The studies were unrelated, but the conclusions are nearly identical. And the parallel is not a mere coincidence in this era of sexually transmitted diseases and one million adolescent pregnancies a year. The message coming from all sides is clear: stigma and ignorance about sexuality have crippled government response to the most urgent social and health problems facing the country.
The federal government should be the first audience for the report. The conclusions announced last week by the working arm of the NAS--the Congressionally chartered National Research Council--are a welcome dissenting voice from a government that has failed to respond adequately to the AIDS epidemic and to an equally alarming epidemic of teen pregnancy. As an author of the AIDS study commented, there is "very little knowledge about sexual practices in the U.S. at all."
Education about sexual behavior among those at risk for AIDS works. A precipitous fall--on the order of 75 percent--in the rate of venereal infection among homosexual men in some urban areas has shown the efficacy of education for behavioral change. Examples like that bode well for an education effort to address the fact that teenage girls in the U.S. are five times more likely to get pregnant than those in other countries, and that 60 percent of Black children are born out of wedlock.
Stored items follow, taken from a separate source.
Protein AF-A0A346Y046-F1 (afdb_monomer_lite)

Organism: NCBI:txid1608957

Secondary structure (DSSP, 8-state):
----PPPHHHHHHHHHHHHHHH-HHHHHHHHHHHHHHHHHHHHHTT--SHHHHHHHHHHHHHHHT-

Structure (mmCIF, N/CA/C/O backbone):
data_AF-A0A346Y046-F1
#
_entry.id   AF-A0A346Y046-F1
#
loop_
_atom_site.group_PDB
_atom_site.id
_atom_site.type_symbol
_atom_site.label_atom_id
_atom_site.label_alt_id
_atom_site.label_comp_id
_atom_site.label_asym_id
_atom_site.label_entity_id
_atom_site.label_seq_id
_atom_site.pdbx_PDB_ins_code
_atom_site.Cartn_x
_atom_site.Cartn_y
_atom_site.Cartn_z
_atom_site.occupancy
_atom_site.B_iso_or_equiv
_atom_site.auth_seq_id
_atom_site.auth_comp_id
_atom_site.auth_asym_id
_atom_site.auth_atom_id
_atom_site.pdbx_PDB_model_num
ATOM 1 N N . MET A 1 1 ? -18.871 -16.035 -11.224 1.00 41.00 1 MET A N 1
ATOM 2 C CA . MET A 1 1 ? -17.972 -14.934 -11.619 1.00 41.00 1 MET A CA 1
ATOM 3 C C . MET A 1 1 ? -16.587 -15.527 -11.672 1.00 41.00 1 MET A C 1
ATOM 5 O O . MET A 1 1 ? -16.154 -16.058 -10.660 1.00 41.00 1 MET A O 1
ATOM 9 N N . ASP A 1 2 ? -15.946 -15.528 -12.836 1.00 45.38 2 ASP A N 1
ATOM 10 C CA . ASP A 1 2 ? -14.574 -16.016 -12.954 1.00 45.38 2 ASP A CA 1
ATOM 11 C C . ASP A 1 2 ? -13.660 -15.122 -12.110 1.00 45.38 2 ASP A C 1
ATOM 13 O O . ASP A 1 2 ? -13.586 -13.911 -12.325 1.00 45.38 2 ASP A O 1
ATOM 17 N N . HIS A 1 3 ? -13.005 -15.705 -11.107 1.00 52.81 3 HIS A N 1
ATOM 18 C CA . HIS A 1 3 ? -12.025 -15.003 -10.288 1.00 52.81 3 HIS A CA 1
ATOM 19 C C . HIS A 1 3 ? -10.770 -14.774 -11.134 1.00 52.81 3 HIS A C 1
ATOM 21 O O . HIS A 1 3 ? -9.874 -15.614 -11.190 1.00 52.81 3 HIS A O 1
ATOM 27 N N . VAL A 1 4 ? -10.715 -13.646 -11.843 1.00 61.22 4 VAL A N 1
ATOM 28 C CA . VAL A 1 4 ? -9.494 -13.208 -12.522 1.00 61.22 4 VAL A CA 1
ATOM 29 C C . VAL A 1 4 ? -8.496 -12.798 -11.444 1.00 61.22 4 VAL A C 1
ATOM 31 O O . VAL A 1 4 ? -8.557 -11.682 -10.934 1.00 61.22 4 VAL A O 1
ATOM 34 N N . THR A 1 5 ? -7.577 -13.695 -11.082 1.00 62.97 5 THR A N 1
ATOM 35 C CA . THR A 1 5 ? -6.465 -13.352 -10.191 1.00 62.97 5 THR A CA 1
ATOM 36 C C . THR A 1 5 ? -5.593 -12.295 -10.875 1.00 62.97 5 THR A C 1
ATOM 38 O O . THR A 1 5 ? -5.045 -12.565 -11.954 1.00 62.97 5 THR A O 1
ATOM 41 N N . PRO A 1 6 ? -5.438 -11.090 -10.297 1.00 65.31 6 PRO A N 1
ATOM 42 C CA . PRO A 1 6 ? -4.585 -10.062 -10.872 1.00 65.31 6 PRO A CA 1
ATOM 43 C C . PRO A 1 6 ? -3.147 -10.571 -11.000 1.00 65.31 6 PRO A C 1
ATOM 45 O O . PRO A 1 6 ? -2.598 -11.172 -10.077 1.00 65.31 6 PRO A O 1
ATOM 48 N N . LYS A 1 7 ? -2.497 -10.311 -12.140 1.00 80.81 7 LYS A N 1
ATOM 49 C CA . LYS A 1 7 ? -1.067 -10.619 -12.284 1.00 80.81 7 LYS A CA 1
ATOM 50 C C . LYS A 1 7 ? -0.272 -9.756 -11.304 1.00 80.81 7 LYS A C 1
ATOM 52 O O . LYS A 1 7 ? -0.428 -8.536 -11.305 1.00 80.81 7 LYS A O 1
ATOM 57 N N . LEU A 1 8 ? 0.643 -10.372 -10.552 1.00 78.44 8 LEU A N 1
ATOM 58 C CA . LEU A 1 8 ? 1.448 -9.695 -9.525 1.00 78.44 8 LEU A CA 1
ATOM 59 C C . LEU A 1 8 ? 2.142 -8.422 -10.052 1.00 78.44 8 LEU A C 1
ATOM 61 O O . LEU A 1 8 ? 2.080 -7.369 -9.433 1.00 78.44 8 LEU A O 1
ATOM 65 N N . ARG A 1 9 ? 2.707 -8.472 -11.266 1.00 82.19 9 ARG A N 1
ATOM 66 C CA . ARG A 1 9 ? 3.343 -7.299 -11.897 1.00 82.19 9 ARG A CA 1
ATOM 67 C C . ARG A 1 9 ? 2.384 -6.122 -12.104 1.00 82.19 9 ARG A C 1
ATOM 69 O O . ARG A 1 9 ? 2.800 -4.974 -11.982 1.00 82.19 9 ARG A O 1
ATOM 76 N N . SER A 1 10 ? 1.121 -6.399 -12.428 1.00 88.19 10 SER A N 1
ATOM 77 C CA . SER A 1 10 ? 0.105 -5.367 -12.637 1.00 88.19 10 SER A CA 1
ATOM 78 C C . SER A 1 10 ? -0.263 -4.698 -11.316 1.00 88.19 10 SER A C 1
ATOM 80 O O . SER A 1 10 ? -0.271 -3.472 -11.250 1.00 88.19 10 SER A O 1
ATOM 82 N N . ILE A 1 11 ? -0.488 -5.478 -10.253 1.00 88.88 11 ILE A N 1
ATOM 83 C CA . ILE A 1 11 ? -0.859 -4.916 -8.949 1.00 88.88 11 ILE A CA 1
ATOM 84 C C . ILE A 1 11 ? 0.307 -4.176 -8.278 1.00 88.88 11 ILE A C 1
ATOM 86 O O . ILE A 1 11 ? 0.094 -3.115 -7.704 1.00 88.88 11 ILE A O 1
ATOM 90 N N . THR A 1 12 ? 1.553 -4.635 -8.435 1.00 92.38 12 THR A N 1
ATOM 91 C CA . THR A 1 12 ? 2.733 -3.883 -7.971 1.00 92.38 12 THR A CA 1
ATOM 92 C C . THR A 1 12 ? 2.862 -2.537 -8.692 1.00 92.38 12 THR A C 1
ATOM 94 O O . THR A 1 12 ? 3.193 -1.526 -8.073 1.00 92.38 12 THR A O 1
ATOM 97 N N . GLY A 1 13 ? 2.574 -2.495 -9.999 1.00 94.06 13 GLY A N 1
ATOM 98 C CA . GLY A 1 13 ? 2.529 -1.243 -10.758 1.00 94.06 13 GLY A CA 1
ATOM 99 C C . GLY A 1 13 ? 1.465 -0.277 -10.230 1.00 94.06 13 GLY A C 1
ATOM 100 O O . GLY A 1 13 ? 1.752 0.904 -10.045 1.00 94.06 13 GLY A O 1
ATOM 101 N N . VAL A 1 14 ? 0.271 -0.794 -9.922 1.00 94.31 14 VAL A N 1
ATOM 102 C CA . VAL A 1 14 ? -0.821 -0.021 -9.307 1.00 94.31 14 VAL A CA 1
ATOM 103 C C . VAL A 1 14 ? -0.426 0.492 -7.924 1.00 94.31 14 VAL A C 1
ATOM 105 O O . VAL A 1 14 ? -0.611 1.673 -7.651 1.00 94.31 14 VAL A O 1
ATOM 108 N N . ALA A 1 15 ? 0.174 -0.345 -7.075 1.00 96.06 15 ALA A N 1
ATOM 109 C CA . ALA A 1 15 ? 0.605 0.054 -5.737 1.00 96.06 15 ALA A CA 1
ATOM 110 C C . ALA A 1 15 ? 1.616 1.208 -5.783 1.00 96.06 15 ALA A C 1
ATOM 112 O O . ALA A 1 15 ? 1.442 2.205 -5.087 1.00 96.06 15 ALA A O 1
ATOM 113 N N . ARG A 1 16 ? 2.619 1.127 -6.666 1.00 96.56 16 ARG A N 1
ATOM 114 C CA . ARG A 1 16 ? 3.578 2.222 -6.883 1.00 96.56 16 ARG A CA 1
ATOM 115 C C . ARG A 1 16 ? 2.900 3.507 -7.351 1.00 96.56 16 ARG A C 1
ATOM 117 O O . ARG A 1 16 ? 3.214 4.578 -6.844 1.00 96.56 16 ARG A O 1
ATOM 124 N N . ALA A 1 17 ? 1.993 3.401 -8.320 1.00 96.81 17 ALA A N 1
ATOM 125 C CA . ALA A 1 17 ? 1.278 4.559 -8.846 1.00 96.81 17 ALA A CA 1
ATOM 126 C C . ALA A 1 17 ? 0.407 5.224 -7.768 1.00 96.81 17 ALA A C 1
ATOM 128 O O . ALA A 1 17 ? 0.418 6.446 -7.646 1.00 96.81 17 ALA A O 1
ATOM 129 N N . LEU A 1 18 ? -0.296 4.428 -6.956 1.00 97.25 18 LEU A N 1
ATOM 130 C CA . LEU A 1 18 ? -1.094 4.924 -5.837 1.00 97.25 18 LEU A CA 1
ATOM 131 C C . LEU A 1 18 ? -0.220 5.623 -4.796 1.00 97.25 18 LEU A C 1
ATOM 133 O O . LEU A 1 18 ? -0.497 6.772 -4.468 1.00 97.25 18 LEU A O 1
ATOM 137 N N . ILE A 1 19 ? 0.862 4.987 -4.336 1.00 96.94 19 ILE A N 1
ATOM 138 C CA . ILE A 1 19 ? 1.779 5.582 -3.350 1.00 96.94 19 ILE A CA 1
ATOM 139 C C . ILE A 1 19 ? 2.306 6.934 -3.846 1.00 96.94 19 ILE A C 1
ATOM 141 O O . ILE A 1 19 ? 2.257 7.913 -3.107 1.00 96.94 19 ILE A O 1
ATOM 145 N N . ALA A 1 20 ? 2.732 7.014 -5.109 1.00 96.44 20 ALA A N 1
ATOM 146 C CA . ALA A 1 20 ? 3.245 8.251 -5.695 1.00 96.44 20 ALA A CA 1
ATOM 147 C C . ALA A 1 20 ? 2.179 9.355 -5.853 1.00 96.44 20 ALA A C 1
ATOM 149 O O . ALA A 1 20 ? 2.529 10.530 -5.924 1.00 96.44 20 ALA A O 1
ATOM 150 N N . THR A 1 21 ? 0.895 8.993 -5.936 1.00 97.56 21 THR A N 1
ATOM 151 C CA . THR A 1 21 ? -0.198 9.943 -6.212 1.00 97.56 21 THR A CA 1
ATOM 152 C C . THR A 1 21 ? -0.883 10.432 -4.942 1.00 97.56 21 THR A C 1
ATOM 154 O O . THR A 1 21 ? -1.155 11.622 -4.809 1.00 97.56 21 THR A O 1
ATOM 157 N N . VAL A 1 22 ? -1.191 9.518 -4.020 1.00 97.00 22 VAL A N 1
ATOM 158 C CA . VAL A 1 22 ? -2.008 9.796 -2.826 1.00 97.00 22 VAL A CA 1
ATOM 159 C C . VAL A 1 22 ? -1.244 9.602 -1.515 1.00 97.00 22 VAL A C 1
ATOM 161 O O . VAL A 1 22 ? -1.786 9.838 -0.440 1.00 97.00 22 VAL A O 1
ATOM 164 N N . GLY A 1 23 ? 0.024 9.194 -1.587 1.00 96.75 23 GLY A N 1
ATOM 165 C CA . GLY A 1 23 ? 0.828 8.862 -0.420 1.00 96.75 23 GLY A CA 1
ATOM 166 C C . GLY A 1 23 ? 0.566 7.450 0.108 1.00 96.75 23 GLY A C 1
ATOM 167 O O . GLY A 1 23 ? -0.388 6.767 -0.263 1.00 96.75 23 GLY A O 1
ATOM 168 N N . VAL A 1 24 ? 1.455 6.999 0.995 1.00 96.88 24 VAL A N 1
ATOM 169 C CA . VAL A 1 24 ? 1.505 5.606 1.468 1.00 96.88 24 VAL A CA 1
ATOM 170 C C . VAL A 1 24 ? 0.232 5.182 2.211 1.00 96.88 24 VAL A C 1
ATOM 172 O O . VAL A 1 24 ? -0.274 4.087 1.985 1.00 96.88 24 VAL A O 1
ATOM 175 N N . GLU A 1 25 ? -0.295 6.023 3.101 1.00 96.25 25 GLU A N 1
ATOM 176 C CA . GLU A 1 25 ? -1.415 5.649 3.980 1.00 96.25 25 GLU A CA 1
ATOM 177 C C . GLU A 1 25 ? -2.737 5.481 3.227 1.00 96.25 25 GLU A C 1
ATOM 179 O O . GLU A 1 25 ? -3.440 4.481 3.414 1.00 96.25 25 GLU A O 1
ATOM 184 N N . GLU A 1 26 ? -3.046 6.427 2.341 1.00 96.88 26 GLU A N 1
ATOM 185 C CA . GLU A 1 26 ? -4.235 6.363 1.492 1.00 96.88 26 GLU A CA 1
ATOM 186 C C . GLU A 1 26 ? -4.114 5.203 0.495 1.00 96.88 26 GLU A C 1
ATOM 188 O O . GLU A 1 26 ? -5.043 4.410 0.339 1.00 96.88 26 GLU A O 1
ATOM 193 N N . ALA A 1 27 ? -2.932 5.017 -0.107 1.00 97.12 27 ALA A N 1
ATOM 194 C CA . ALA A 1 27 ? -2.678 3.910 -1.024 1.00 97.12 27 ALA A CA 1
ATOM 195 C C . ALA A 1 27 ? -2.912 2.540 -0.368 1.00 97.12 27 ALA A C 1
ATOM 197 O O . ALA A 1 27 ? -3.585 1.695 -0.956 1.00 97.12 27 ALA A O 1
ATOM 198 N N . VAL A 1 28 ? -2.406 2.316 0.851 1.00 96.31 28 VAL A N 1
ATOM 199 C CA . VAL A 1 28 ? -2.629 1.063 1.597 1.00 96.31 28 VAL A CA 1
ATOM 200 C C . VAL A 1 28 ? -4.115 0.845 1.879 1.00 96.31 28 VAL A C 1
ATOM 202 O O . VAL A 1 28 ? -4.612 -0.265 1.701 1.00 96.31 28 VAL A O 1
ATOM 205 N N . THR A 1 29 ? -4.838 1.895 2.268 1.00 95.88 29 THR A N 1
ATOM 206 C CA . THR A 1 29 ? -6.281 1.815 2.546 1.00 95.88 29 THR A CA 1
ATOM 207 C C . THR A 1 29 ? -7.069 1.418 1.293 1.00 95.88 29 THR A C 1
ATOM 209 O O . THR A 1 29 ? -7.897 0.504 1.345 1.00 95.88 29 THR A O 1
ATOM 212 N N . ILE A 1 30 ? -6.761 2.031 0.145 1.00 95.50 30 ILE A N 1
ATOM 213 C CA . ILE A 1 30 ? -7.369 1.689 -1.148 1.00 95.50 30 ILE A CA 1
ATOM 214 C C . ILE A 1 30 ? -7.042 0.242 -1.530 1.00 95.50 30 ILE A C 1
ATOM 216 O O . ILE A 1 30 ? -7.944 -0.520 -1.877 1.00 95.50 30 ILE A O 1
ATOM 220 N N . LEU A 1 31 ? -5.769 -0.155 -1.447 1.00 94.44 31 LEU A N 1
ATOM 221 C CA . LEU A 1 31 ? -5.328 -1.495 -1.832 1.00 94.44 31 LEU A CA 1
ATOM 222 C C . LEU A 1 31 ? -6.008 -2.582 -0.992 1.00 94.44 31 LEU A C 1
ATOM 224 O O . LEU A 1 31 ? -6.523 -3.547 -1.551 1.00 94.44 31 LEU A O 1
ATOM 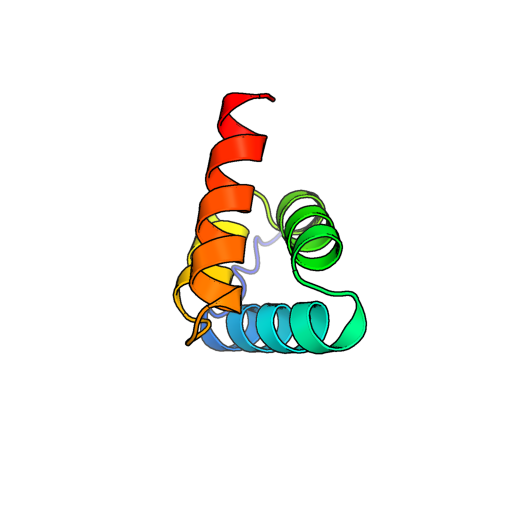228 N N . LEU A 1 32 ? -6.065 -2.400 0.329 1.00 94.19 32 LEU A N 1
ATOM 229 C CA . LEU A 1 32 ? -6.746 -3.320 1.238 1.00 94.19 32 LEU A CA 1
ATOM 230 C C . LEU A 1 32 ? -8.238 -3.437 0.927 1.00 94.19 32 LEU A C 1
ATOM 232 O O . LEU A 1 32 ? -8.763 -4.544 0.845 1.00 94.19 32 LEU A O 1
ATOM 236 N N . THR A 1 33 ? -8.912 -2.305 0.720 1.00 94.06 33 THR A N 1
ATOM 237 C CA . THR A 1 33 ? -10.362 -2.275 0.478 1.00 94.06 33 THR A CA 1
ATOM 238 C C . THR A 1 33 ? -10.735 -2.949 -0.843 1.00 94.06 33 THR A C 1
ATOM 240 O O . THR A 1 33 ? -11.756 -3.625 -0.922 1.00 94.06 33 THR A O 1
ATOM 243 N N . GLN A 1 34 ? -9.927 -2.758 -1.889 1.00 92.12 34 GLN A N 1
ATOM 244 C CA . GLN A 1 34 ? -10.253 -3.234 -3.237 1.00 92.12 34 GLN A CA 1
ATOM 245 C C . GLN A 1 34 ? -9.757 -4.653 -3.522 1.00 92.12 34 GLN A C 1
ATOM 247 O O . GLN A 1 34 ? -10.395 -5.380 -4.281 1.00 92.12 34 GLN A O 1
ATOM 252 N N . PHE A 1 35 ? -8.619 -5.044 -2.946 1.00 90.44 35 PHE A N 1
ATOM 253 C CA . PHE A 1 35 ? -7.945 -6.296 -3.296 1.00 90.44 35 PHE A CA 1
ATOM 254 C C . PHE A 1 35 ? -7.808 -7.273 -2.131 1.00 90.44 35 PHE A C 1
ATOM 256 O O . PHE A 1 35 ? -7.418 -8.414 -2.356 1.00 90.44 35 PHE A O 1
ATOM 263 N N . GLY A 1 36 ? -8.140 -6.858 -0.910 1.00 90.19 36 GLY A N 1
ATOM 264 C CA . GLY A 1 36 ? -7.935 -7.673 0.277 1.00 90.19 36 GLY A CA 1
ATOM 265 C C . GLY A 1 36 ? -6.480 -7.690 0.749 1.00 90.19 36 GLY A C 1
ATOM 266 O O . GLY A 1 36 ? -5.562 -7.162 0.116 1.00 90.19 36 GLY A O 1
ATOM 267 N N . TRP A 1 37 ? -6.294 -8.286 1.923 1.00 90.38 37 TRP A N 1
ATOM 268 C CA . TRP A 1 37 ? -5.032 -8.330 2.660 1.00 90.38 37 TRP A CA 1
ATOM 269 C C . TRP A 1 37 ? -3.877 -8.965 1.876 1.00 90.38 37 TRP A C 1
ATOM 271 O O . TRP A 1 37 ? -2.799 -8.386 1.770 1.00 90.38 37 TRP A O 1
ATOM 281 N N . ASP A 1 38 ? -4.101 -10.150 1.324 1.00 91.25 38 ASP A N 1
ATOM 282 C CA . ASP A 1 38 ? -3.098 -10.996 0.680 1.00 91.25 38 ASP A CA 1
ATOM 283 C C . ASP A 1 38 ? -2.508 -10.350 -0.580 1.00 91.25 38 ASP A C 1
ATOM 285 O O . ASP A 1 38 ? -1.282 -10.294 -0.755 1.00 91.25 38 ASP A O 1
ATOM 289 N N . ILE A 1 39 ? -3.380 -9.812 -1.436 1.00 91.88 39 ILE A N 1
ATOM 290 C CA . ILE A 1 39 ? -2.984 -9.133 -2.668 1.00 91.88 39 ILE A CA 1
ATOM 291 C C . ILE A 1 39 ? -2.354 -7.778 -2.348 1.00 91.88 39 ILE A C 1
ATOM 293 O O . ILE A 1 39 ? -1.319 -7.452 -2.933 1.00 91.88 39 ILE A O 1
ATOM 297 N N . ALA A 1 40 ? -2.922 -7.004 -1.417 1.00 93.44 40 ALA A N 1
ATOM 298 C CA . ALA A 1 40 ? -2.352 -5.721 -1.014 1.00 93.44 40 ALA A CA 1
ATOM 299 C C . ALA A 1 40 ? -0.940 -5.898 -0.444 1.00 93.44 40 ALA A C 1
ATOM 301 O O . ALA A 1 40 ? -0.015 -5.231 -0.908 1.00 93.44 40 ALA A O 1
ATOM 302 N N . PHE A 1 41 ? -0.755 -6.845 0.481 1.00 93.75 41 PHE A N 1
ATOM 303 C CA . PHE A 1 41 ? 0.543 -7.145 1.083 1.00 93.75 41 PHE A CA 1
ATOM 304 C C . PHE A 1 41 ? 1.565 -7.584 0.033 1.00 93.75 41 PHE A C 1
ATOM 306 O O . PHE A 1 41 ? 2.666 -7.036 -0.023 1.00 93.75 41 PHE A O 1
ATOM 313 N N . SER A 1 42 ? 1.186 -8.509 -0.856 1.00 93.62 42 SER A N 1
ATOM 314 C CA . SER A 1 42 ? 2.061 -8.942 -1.952 1.00 93.62 42 SER A CA 1
ATOM 315 C C . SER A 1 42 ? 2.406 -7.797 -2.903 1.00 93.62 42 SER A C 1
ATOM 317 O O . SER A 1 42 ? 3.529 -7.719 -3.393 1.00 93.62 42 SER A O 1
ATOM 319 N N . ALA A 1 43 ? 1.470 -6.892 -3.190 1.00 94.06 43 ALA A N 1
ATOM 320 C CA . ALA A 1 43 ? 1.726 -5.762 -4.073 1.00 94.06 43 ALA A CA 1
ATOM 321 C C . ALA A 1 43 ? 2.748 -4.793 -3.464 1.00 94.06 43 ALA A C 1
ATOM 323 O O . ALA A 1 43 ? 3.695 -4.401 -4.152 1.00 94.06 43 ALA A O 1
ATOM 324 N N . VAL A 1 44 ? 2.579 -4.439 -2.184 1.00 95.25 44 VAL A N 1
ATOM 325 C CA . VAL A 1 44 ? 3.451 -3.474 -1.498 1.00 95.25 44 VAL A CA 1
ATOM 326 C C . VAL A 1 44 ? 4.800 -4.065 -1.092 1.00 95.25 44 VAL A C 1
ATOM 328 O O . VAL A 1 44 ? 5.776 -3.326 -1.036 1.00 95.25 44 VAL A O 1
ATOM 331 N N . SER A 1 45 ? 4.909 -5.386 -0.903 1.00 94.31 45 SER A N 1
ATOM 332 C CA . SER A 1 45 ? 6.191 -6.045 -0.599 1.00 94.31 45 SER A CA 1
ATOM 333 C C . SER A 1 45 ? 7.202 -5.997 -1.746 1.00 94.31 45 SER A C 1
ATOM 335 O O . SER A 1 45 ? 8.378 -6.288 -1.547 1.00 94.31 45 SER A O 1
ATOM 337 N N . HIS A 1 46 ? 6.742 -5.662 -2.952 1.00 94.12 46 HIS A N 1
ATOM 338 C CA . HIS A 1 46 ? 7.576 -5.481 -4.140 1.00 94.12 46 HIS A CA 1
ATOM 339 C C . HIS A 1 46 ? 7.842 -3.999 -4.448 1.00 94.12 46 HIS A C 1
ATOM 341 O O . HIS A 1 46 ? 8.432 -3.680 -5.481 1.00 94.12 46 HIS A O 1
ATOM 347 N N . VAL A 1 47 ? 7.380 -3.085 -3.591 1.00 93.62 47 VAL A N 1
ATOM 348 C CA . VAL A 1 47 ? 7.722 -1.665 -3.672 1.00 93.62 47 VAL A CA 1
ATOM 349 C C . VAL A 1 47 ? 9.039 -1.469 -2.933 1.00 93.62 47 VAL A C 1
ATOM 351 O O . VAL A 1 47 ? 9.154 -1.780 -1.752 1.00 93.62 47 VAL A O 1
ATOM 354 N N . GLU A 1 48 ? 10.048 -0.972 -3.637 1.00 90.88 48 GLU A N 1
ATOM 355 C CA . GLU A 1 48 ? 11.357 -0.718 -3.043 1.00 90.88 48 GLU A CA 1
ATOM 356 C C . GLU A 1 48 ? 11.369 0.581 -2.224 1.00 90.88 48 GLU A C 1
ATOM 358 O O . GLU A 1 48 ? 10.579 1.499 -2.449 1.00 90.88 48 GLU A O 1
ATOM 363 N N . GLY A 1 49 ? 12.312 0.668 -1.284 1.00 93.06 49 GLY A N 1
ATOM 364 C CA . GLY A 1 49 ? 12.559 1.876 -0.506 1.00 93.06 49 GLY A CA 1
ATOM 365 C C . GLY A 1 49 ? 11.693 2.024 0.755 1.00 93.06 49 GLY A C 1
ATOM 366 O O . GLY A 1 49 ? 10.941 1.122 1.134 1.00 93.06 49 GLY A O 1
ATOM 367 N N . PRO A 1 50 ? 11.824 3.168 1.453 1.00 93.88 50 PRO A N 1
ATOM 368 C CA . PRO A 1 50 ? 11.185 3.391 2.752 1.00 93.88 50 PRO A CA 1
ATOM 369 C C . PRO A 1 50 ? 9.654 3.385 2.673 1.00 93.88 50 PRO A C 1
ATOM 37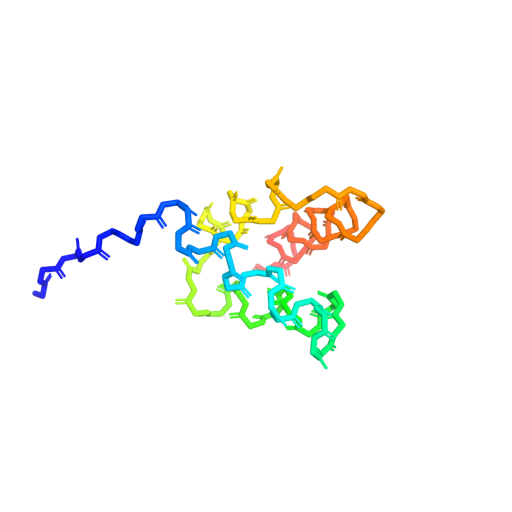1 O O . PRO A 1 50 ? 8.982 2.995 3.626 1.00 93.88 50 PRO A O 1
ATOM 374 N N . GLU A 1 51 ? 9.099 3.778 1.528 1.00 93.94 51 GLU A N 1
ATOM 375 C CA . GLU A 1 51 ? 7.659 3.792 1.276 1.00 93.94 51 GLU A CA 1
ATOM 376 C C . GLU A 1 51 ? 7.078 2.379 1.223 1.00 93.94 51 GLU A C 1
ATOM 378 O O . GLU A 1 51 ? 6.028 2.140 1.813 1.00 93.94 51 GLU A O 1
ATOM 383 N N . GLY A 1 52 ? 7.779 1.430 0.593 1.00 92.44 52 GLY A N 1
ATOM 384 C CA . GLY A 1 52 ? 7.371 0.025 0.557 1.00 92.44 52 GLY A CA 1
ATOM 385 C C . GLY A 1 52 ? 7.405 -0.628 1.936 1.00 92.44 52 GLY A C 1
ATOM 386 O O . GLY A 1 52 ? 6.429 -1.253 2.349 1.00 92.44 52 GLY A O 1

Studies of programs in schools show that neither distributing contraceptives nor educating teens about sex is effective on its own. But the combination works. That is one reason why the Academy's call for both rings true.
Teen pregnancy among Blacks has been called one of this country's fundamental social crises. The Academy called AIDS "a national health crisis." The coincidence of the reports' conclusions points to an underlying problem: too often government and public alike have sidestepped education and open discussion about sexuality. Clearly contraception is a quick fix rather than a long-term solution for problems like the breakdown of the family and the spread of an incurable disease. But for the moment, a quick fix is just what is needed. We hope the recent reports become more than mere recommendations.